⟨

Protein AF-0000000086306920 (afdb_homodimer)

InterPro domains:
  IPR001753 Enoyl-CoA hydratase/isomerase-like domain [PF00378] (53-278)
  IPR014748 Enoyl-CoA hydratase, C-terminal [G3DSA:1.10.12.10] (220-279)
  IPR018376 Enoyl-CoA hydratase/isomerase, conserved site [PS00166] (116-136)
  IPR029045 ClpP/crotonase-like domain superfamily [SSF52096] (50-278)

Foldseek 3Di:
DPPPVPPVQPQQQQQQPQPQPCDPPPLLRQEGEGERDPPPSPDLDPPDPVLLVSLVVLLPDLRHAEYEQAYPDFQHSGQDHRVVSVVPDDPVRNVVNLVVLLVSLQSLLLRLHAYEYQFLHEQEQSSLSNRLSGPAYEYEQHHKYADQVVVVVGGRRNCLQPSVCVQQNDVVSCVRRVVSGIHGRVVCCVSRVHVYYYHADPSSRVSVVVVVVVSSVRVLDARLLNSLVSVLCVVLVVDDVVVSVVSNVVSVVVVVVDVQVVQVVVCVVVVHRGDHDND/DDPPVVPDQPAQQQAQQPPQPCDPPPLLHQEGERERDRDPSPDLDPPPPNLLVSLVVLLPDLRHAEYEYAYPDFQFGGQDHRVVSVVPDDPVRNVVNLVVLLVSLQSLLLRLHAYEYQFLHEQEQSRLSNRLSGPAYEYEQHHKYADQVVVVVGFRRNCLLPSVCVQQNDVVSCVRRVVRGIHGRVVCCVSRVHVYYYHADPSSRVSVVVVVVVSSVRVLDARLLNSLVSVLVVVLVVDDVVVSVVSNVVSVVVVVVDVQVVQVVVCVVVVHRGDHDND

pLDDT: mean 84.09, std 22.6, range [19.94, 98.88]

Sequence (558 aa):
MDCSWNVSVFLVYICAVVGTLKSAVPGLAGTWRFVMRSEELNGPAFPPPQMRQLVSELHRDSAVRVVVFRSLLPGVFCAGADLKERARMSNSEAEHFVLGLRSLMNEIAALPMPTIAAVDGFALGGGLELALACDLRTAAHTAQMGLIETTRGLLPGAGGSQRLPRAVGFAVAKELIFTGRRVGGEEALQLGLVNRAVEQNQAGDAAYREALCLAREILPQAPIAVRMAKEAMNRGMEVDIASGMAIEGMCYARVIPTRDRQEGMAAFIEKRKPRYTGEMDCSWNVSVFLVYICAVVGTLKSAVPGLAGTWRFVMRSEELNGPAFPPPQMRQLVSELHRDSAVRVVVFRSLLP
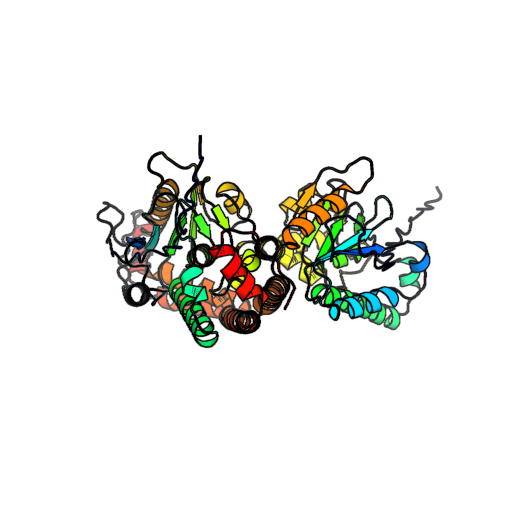GVFCAGADLKERARMSNSEAEHFVLGLRSLMNEIAALPMPTIAAVDGFALGGGLELALACDLRTAAHTAQMGLIETTRGLLPGAGGSQRLPRAVGFAVAKELIFTGRRVGGEEALQLGLVNRAVEQNQAGDAAYREALCLAREILPQAPIAVRMAKEAMNRGMEVDIASGMAIEGMCYARVIPTRDRQEGMAAFIEKRKPRYTGE

Organism: NCBI:txid299321

Structure (mmCIF, N/CA/C/O backbone):
data_AF-0000000086306920-model_v1
#
loop_
_entity.id
_entity.type
_entity.pdbx_description
1 polymer 'Enoyl CoA hydratase domain containing 2'
#
loop_
_atom_site.group_PDB
_atom_site.id
_atom_site.type_symbol
_atom_site.label_atom_id
_atom_site.label_alt_id
_atom_site.label_comp_id
_atom_site.label_asym_id
_atom_site.label_entity_id
_atom_site.label_seq_id
_atom_site.pdbx_PDB_ins_code
_atom_site.Cartn_x
_atom_site.Cartn_y
_atom_site.Cartn_z
_atom_site.occupancy
_atom_site.B_iso_or_equiv
_atom_site.auth_seq_id
_atom_site.auth_comp_id
_atom_site.auth_asym_id
_atom_site.auth_atom_id
_atom_site.pdbx_PDB_model_num
ATOM 1 N N . MET A 1 1 ? 39.969 -36.812 -15.742 1 23.05 1 MET A N 1
ATOM 2 C CA . MET A 1 1 ? 38.938 -36.906 -14.703 1 23.05 1 MET A CA 1
ATOM 3 C C . MET A 1 1 ? 37.625 -36.375 -15.195 1 23.05 1 MET A C 1
ATOM 5 O O . MET A 1 1 ? 37.562 -35.219 -15.68 1 23.05 1 MET A O 1
ATOM 9 N N . ASP A 1 2 ? 36.594 -37.219 -15.711 1 21.28 2 ASP A N 1
ATOM 10 C CA . ASP A 1 2 ? 35.406 -37.062 -16.562 1 21.28 2 ASP A CA 1
ATOM 11 C C . ASP A 1 2 ? 34.375 -36.156 -15.906 1 21.28 2 ASP A C 1
ATOM 13 O O . ASP A 1 2 ? 33.938 -36.406 -14.773 1 21.28 2 ASP A O 1
ATOM 17 N N . CYS A 1 3 ? 34.438 -34.844 -16.125 1 21.11 3 CYS A N 1
ATOM 18 C CA . CYS A 1 3 ? 33.656 -33.688 -15.711 1 21.11 3 CYS A CA 1
ATOM 19 C C . CYS A 1 3 ? 32.156 -33.875 -16.016 1 21.11 3 CYS A C 1
ATOM 21 O O . CYS A 1 3 ? 31.609 -33.219 -16.875 1 21.11 3 CYS A O 1
ATOM 23 N N . SER A 1 4 ? 31.672 -35.156 -16.047 1 22.3 4 SER A N 1
ATOM 24 C CA . SER A 1 4 ? 30.281 -35.469 -16.375 1 22.3 4 SER A CA 1
ATOM 25 C C . SER A 1 4 ? 29.312 -34.719 -15.5 1 22.3 4 SER A C 1
ATOM 27 O O . SER A 1 4 ? 29.078 -35.094 -14.344 1 22.3 4 SER A O 1
ATOM 29 N N . TRP A 1 5 ? 29.531 -33.438 -15.469 1 21.06 5 TRP A N 1
ATOM 30 C CA . TRP A 1 5 ? 28.719 -32.562 -14.633 1 21.06 5 TRP A CA 1
ATOM 31 C C . TRP A 1 5 ? 27.234 -32.781 -14.898 1 21.06 5 TRP A C 1
ATOM 33 O O . TRP A 1 5 ? 26.766 -32.656 -16.031 1 21.06 5 TRP A O 1
ATOM 43 N N . ASN A 1 6 ? 26.672 -33.875 -14.336 1 22.02 6 ASN A N 1
ATOM 44 C CA . ASN A 1 6 ? 25.25 -34.25 -14.344 1 22.02 6 ASN A CA 1
ATOM 45 C C . ASN A 1 6 ? 24.359 -33.031 -14.086 1 22.02 6 ASN A C 1
ATOM 47 O O . ASN A 1 6 ? 24.328 -32.531 -12.969 1 22.02 6 ASN A O 1
ATOM 51 N N . VAL A 1 7 ? 24.5 -32.094 -14.93 1 21.3 7 VAL A N 1
ATOM 52 C CA . VAL A 1 7 ? 23.672 -30.891 -14.891 1 21.3 7 VAL A CA 1
ATOM 53 C C . VAL A 1 7 ? 22.203 -31.281 -14.805 1 21.3 7 VAL A C 1
ATOM 55 O O . VAL A 1 7 ? 21.656 -31.875 -15.727 1 21.3 7 VAL A O 1
ATOM 58 N N . SER A 1 8 ? 21.812 -31.828 -13.68 1 23.23 8 SER A N 1
ATOM 59 C CA . SER A 1 8 ? 20.438 -32.094 -13.32 1 23.23 8 SER A CA 1
ATOM 60 C C . SER A 1 8 ? 19.516 -30.938 -13.742 1 23.23 8 SER A C 1
ATOM 62 O O . SER A 1 8 ? 19.766 -29.781 -13.375 1 23.23 8 SER A O 1
ATOM 64 N N . VAL A 1 9 ? 19.344 -30.922 -15.062 1 22.53 9 VAL A N 1
ATOM 65 C CA . VAL A 1 9 ? 18.344 -30.062 -15.688 1 22.53 9 VAL A CA 1
ATOM 66 C C . VAL A 1 9 ? 17.109 -29.969 -14.797 1 22.53 9 VAL A C 1
ATOM 68 O O . VAL A 1 9 ? 16.469 -30.984 -14.5 1 22.53 9 VAL A O 1
ATOM 71 N N . PHE A 1 10 ? 17.281 -29.172 -13.828 1 24.64 10 PHE A N 1
ATOM 72 C CA . PHE A 1 10 ? 16.188 -28.875 -12.898 1 24.64 10 PHE A CA 1
ATOM 73 C C . PHE A 1 10 ? 14.961 -28.375 -13.648 1 24.64 10 PHE A C 1
ATOM 75 O O . PHE A 1 10 ? 15.031 -27.391 -14.391 1 24.64 10 PHE A O 1
ATOM 82 N N . LEU A 1 11 ? 14.336 -29.344 -14.422 1 24.44 11 LEU A N 1
ATOM 83 C CA . LEU A 1 11 ? 13.047 -29.188 -15.086 1 24.44 11 LEU A CA 1
ATOM 84 C C . LEU A 1 11 ? 12.07 -28.406 -14.211 1 24.44 11 LEU A C 1
ATOM 86 O O . LEU A 1 11 ? 11.828 -28.766 -13.062 1 24.44 11 LEU A O 1
ATOM 90 N N . VAL A 1 12 ? 12.25 -27.234 -14.172 1 27.53 12 VAL A N 1
ATOM 91 C CA . VAL A 1 12 ? 11.234 -26.375 -13.555 1 27.53 12 VAL A CA 1
ATOM 92 C C . VAL A 1 12 ? 9.852 -26.734 -14.109 1 27.53 12 VAL A C 1
ATOM 94 O O . VAL A 1 12 ? 9.586 -26.531 -15.297 1 27.53 12 VAL A O 1
ATOM 97 N N . TYR A 1 13 ? 9.359 -27.922 -13.859 1 26.92 13 TYR A N 1
ATOM 98 C CA . TYR A 1 13 ? 8 -28.375 -14.141 1 26.92 13 TYR A CA 1
ATOM 99 C C . TYR A 1 13 ? 6.973 -27.406 -13.578 1 26.92 13 TYR A C 1
ATOM 101 O O . TYR A 1 13 ? 6.941 -27.141 -12.375 1 26.92 13 TYR A O 1
ATOM 109 N N . ILE A 1 14 ? 6.961 -26.281 -14 1 29.45 14 ILE A N 1
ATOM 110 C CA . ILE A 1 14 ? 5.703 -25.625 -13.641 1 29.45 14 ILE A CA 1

⟩

* [What you need to do]: From the data above, show each line that contains "like".

* [Written solution]:
  IPR001753 Enoyl-CoA hydratase/isomerase-like domain [PF00378] (53-278)
  IPR029045 ClpP/crotonase-like domain superfamily [SSF52096] (50-278)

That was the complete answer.